Required work:
A stretch of the entries below is to be set down exactly, running from the line with "ATOM 158 C CA" through the line with "ATOM 177 O O", both included, and no other line.

Stored data:
Segment Open
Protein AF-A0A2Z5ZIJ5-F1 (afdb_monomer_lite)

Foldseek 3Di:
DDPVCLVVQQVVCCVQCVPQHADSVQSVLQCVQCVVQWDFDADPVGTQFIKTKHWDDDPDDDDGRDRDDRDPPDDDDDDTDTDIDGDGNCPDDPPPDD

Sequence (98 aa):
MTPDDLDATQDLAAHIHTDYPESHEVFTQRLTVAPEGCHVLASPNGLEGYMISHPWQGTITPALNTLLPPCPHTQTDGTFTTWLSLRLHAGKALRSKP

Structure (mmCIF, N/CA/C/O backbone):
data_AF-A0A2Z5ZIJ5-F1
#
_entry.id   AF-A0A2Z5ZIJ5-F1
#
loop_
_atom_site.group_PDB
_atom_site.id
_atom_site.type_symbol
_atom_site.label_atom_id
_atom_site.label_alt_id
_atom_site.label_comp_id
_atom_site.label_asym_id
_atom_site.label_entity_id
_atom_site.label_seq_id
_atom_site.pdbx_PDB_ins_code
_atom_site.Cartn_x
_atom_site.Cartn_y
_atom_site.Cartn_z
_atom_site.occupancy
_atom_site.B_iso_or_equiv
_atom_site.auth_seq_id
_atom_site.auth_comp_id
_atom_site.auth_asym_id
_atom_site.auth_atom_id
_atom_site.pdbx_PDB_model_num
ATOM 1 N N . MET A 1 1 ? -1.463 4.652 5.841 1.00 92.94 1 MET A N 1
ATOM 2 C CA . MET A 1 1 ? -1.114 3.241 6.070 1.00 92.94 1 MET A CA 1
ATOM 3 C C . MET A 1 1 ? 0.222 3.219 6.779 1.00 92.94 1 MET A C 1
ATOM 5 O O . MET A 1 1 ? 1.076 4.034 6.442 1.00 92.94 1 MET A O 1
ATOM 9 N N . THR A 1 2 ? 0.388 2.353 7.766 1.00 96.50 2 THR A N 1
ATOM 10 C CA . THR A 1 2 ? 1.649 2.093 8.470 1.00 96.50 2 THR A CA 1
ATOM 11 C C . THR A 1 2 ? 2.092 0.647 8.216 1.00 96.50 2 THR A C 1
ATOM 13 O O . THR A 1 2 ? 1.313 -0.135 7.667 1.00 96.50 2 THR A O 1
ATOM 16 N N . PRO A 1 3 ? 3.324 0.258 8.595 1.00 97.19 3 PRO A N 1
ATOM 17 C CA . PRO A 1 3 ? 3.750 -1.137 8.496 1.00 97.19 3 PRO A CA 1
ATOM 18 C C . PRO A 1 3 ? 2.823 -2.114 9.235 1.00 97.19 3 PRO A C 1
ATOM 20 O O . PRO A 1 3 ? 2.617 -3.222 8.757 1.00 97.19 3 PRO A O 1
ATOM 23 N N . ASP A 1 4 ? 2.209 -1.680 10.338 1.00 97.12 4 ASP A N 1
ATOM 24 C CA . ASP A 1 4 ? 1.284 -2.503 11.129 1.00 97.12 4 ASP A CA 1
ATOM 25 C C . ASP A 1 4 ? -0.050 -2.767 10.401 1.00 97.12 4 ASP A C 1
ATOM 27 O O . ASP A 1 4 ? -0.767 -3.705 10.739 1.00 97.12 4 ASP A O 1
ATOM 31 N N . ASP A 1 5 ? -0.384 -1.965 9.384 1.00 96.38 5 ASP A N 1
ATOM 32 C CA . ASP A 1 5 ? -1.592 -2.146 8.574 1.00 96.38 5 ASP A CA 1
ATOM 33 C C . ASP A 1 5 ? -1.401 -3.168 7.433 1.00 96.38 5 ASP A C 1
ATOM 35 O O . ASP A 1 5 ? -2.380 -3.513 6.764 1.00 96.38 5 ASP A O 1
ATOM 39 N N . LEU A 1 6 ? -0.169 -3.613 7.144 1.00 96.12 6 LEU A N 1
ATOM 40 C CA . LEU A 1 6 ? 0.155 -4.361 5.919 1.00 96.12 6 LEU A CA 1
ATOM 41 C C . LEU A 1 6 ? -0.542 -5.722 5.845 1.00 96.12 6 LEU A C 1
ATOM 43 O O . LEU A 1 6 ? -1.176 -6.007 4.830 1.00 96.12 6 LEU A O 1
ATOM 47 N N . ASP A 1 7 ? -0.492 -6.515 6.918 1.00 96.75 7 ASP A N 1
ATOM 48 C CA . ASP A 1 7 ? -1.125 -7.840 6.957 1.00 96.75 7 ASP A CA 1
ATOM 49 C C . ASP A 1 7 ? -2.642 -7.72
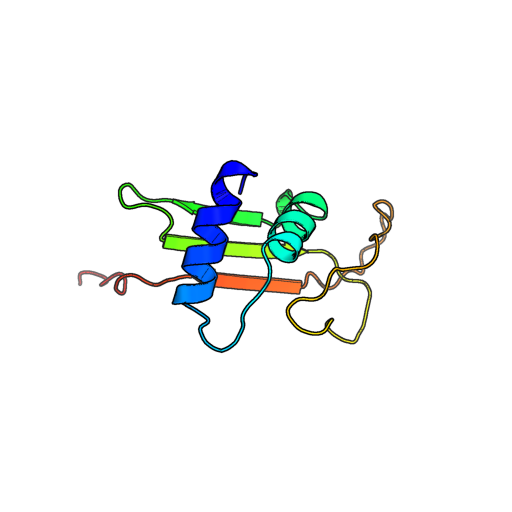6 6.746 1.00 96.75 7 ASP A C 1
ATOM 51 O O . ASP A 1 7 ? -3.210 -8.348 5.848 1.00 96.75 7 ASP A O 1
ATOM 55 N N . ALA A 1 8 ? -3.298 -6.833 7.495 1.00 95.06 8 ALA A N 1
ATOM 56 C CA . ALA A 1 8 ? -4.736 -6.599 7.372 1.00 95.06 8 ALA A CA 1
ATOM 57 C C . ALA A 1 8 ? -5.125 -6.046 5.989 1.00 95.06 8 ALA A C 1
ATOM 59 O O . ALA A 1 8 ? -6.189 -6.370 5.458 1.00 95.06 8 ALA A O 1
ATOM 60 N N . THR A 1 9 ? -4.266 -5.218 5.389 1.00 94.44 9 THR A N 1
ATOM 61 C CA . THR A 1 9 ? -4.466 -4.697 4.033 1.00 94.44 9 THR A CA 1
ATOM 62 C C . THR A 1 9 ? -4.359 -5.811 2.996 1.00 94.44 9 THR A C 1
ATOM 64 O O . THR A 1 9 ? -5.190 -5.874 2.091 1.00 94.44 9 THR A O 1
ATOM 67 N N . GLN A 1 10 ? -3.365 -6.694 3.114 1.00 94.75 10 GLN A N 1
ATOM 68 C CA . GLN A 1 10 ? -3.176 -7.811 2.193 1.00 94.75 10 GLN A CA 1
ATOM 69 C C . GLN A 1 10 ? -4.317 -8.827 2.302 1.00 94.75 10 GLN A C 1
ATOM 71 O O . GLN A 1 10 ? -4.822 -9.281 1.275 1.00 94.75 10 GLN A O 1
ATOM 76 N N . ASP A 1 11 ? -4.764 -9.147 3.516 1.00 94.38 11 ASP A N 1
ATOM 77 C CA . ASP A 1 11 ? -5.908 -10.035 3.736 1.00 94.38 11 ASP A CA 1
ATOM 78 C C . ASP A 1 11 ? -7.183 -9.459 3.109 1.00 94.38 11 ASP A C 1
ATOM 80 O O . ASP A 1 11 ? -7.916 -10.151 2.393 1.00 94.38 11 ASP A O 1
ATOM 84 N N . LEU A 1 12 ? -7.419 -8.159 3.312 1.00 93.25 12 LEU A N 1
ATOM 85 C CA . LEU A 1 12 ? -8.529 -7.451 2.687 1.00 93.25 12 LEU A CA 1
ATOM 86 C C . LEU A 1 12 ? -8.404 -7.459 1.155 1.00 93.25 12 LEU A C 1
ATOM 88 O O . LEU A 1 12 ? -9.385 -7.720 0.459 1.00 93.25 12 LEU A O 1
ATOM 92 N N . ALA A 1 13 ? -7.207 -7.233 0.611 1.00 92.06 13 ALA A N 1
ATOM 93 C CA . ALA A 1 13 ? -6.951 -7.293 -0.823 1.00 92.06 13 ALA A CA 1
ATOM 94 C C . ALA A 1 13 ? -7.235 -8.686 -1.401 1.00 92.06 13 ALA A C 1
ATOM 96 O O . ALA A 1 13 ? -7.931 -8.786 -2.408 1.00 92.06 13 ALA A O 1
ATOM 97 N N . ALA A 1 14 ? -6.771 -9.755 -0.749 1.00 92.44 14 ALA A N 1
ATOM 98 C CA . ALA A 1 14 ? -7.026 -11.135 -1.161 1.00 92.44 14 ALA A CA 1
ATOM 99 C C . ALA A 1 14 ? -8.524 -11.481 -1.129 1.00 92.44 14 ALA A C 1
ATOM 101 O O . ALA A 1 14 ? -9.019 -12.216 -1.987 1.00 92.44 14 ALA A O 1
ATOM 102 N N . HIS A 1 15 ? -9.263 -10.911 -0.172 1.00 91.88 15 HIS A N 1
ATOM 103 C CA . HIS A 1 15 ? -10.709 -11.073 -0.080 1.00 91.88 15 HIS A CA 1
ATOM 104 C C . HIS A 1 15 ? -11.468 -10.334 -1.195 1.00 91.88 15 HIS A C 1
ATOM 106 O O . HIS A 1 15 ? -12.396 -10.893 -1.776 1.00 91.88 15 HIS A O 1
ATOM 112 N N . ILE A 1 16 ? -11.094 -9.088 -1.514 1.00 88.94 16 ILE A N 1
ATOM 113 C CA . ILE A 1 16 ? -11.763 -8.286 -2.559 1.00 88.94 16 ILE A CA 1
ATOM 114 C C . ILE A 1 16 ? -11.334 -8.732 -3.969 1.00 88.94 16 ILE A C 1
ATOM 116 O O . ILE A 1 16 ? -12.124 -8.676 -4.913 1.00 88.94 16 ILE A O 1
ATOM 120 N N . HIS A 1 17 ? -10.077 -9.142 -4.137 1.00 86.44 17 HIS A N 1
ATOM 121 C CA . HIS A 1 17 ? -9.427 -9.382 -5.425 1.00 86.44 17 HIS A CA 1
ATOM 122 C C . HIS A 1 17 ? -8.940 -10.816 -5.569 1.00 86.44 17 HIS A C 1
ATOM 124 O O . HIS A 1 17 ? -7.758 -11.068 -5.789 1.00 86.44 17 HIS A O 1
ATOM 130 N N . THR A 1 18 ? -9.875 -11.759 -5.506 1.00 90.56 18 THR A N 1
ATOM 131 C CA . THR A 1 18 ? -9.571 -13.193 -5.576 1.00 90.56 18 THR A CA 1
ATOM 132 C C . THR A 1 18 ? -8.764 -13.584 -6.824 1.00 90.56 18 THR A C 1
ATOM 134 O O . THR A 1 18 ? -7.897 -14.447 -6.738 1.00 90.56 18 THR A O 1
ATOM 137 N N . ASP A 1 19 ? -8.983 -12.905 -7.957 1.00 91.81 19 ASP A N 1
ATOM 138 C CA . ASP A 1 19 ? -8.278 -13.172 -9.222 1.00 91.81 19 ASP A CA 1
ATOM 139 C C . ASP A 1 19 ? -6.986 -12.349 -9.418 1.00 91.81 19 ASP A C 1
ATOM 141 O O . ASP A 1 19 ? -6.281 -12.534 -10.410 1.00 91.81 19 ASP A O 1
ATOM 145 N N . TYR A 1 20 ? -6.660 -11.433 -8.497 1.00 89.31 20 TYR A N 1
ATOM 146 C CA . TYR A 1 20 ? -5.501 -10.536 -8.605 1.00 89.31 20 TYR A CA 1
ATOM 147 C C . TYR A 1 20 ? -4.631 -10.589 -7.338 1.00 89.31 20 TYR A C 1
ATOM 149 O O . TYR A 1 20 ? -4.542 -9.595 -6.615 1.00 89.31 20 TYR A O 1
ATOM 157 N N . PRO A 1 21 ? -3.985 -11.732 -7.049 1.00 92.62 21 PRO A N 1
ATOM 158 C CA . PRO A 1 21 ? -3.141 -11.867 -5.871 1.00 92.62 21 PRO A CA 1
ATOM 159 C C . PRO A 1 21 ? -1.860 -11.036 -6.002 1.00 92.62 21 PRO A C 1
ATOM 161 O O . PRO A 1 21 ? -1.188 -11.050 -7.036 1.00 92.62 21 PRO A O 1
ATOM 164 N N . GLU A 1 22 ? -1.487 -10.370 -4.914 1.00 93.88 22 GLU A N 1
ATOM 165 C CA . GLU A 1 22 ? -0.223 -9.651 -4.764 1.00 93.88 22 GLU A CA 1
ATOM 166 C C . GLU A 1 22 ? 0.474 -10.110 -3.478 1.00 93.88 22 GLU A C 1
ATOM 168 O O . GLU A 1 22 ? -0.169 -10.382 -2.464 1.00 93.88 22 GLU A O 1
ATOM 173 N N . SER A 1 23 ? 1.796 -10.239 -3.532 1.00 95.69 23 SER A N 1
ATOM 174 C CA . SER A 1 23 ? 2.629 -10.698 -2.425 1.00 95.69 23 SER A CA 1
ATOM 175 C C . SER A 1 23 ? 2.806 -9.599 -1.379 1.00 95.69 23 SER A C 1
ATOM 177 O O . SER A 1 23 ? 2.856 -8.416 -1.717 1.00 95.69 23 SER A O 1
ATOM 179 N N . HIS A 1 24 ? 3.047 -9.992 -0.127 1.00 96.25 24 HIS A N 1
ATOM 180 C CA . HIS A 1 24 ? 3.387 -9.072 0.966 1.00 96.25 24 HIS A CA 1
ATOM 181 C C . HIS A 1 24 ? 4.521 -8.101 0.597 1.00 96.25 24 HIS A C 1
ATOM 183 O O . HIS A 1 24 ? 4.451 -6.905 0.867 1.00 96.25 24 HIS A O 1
Segment Closed
Expected answer:
ATOM 158 C CA . PRO A 1 21 ? -3.141 -11.867 -5.871 1.00 92.62 21 PRO A CA 1
ATOM 159 C C . PRO A 1 21 ? -1.860 -11.036 -6.002 1.00 92.62 21 PRO A C 1
ATOM 161 O O . PRO A 1 21 ? -1.188 -11.050 -7.036 1.00 92.62 21 PRO A O 1
ATOM 164 N N . GLU A 1 22 ? -1.487 -10.370 -4.914 1.00 93.88 22 GLU A N 1
ATOM 165 C CA . GLU A 1 22 ? -0.223 -9.651 -4.764 1.00 93.88 22 GLU A CA 1
ATOM 166 C C . GLU A 1 22 ? 0.474 -10.110 -3.478 1.00 93.88 22 GLU A C 1
ATOM 168 O O . GLU A 1 22 ? -0.169 -10.382 -2.464 1.00 93.88 22 GLU A O 1
ATOM 173 N N . SER A 1 23 ? 1.796 -10.239 -3.532 1.00 95.69 23 SER A N 1
ATOM 174 C CA . SER A 1 23 ? 2.629 -10.698 -2.425 1.00 95.69 23 SER A CA 1
ATOM 175 C C . SER A 1 23 ? 2.806 -9.599 -1.379 1.00 95.69 23 SER A C 1
ATOM 177 O O . SER A 1 23 ? 2.856 -8.416 -1.717 1.00 95.69 23 SER A O 1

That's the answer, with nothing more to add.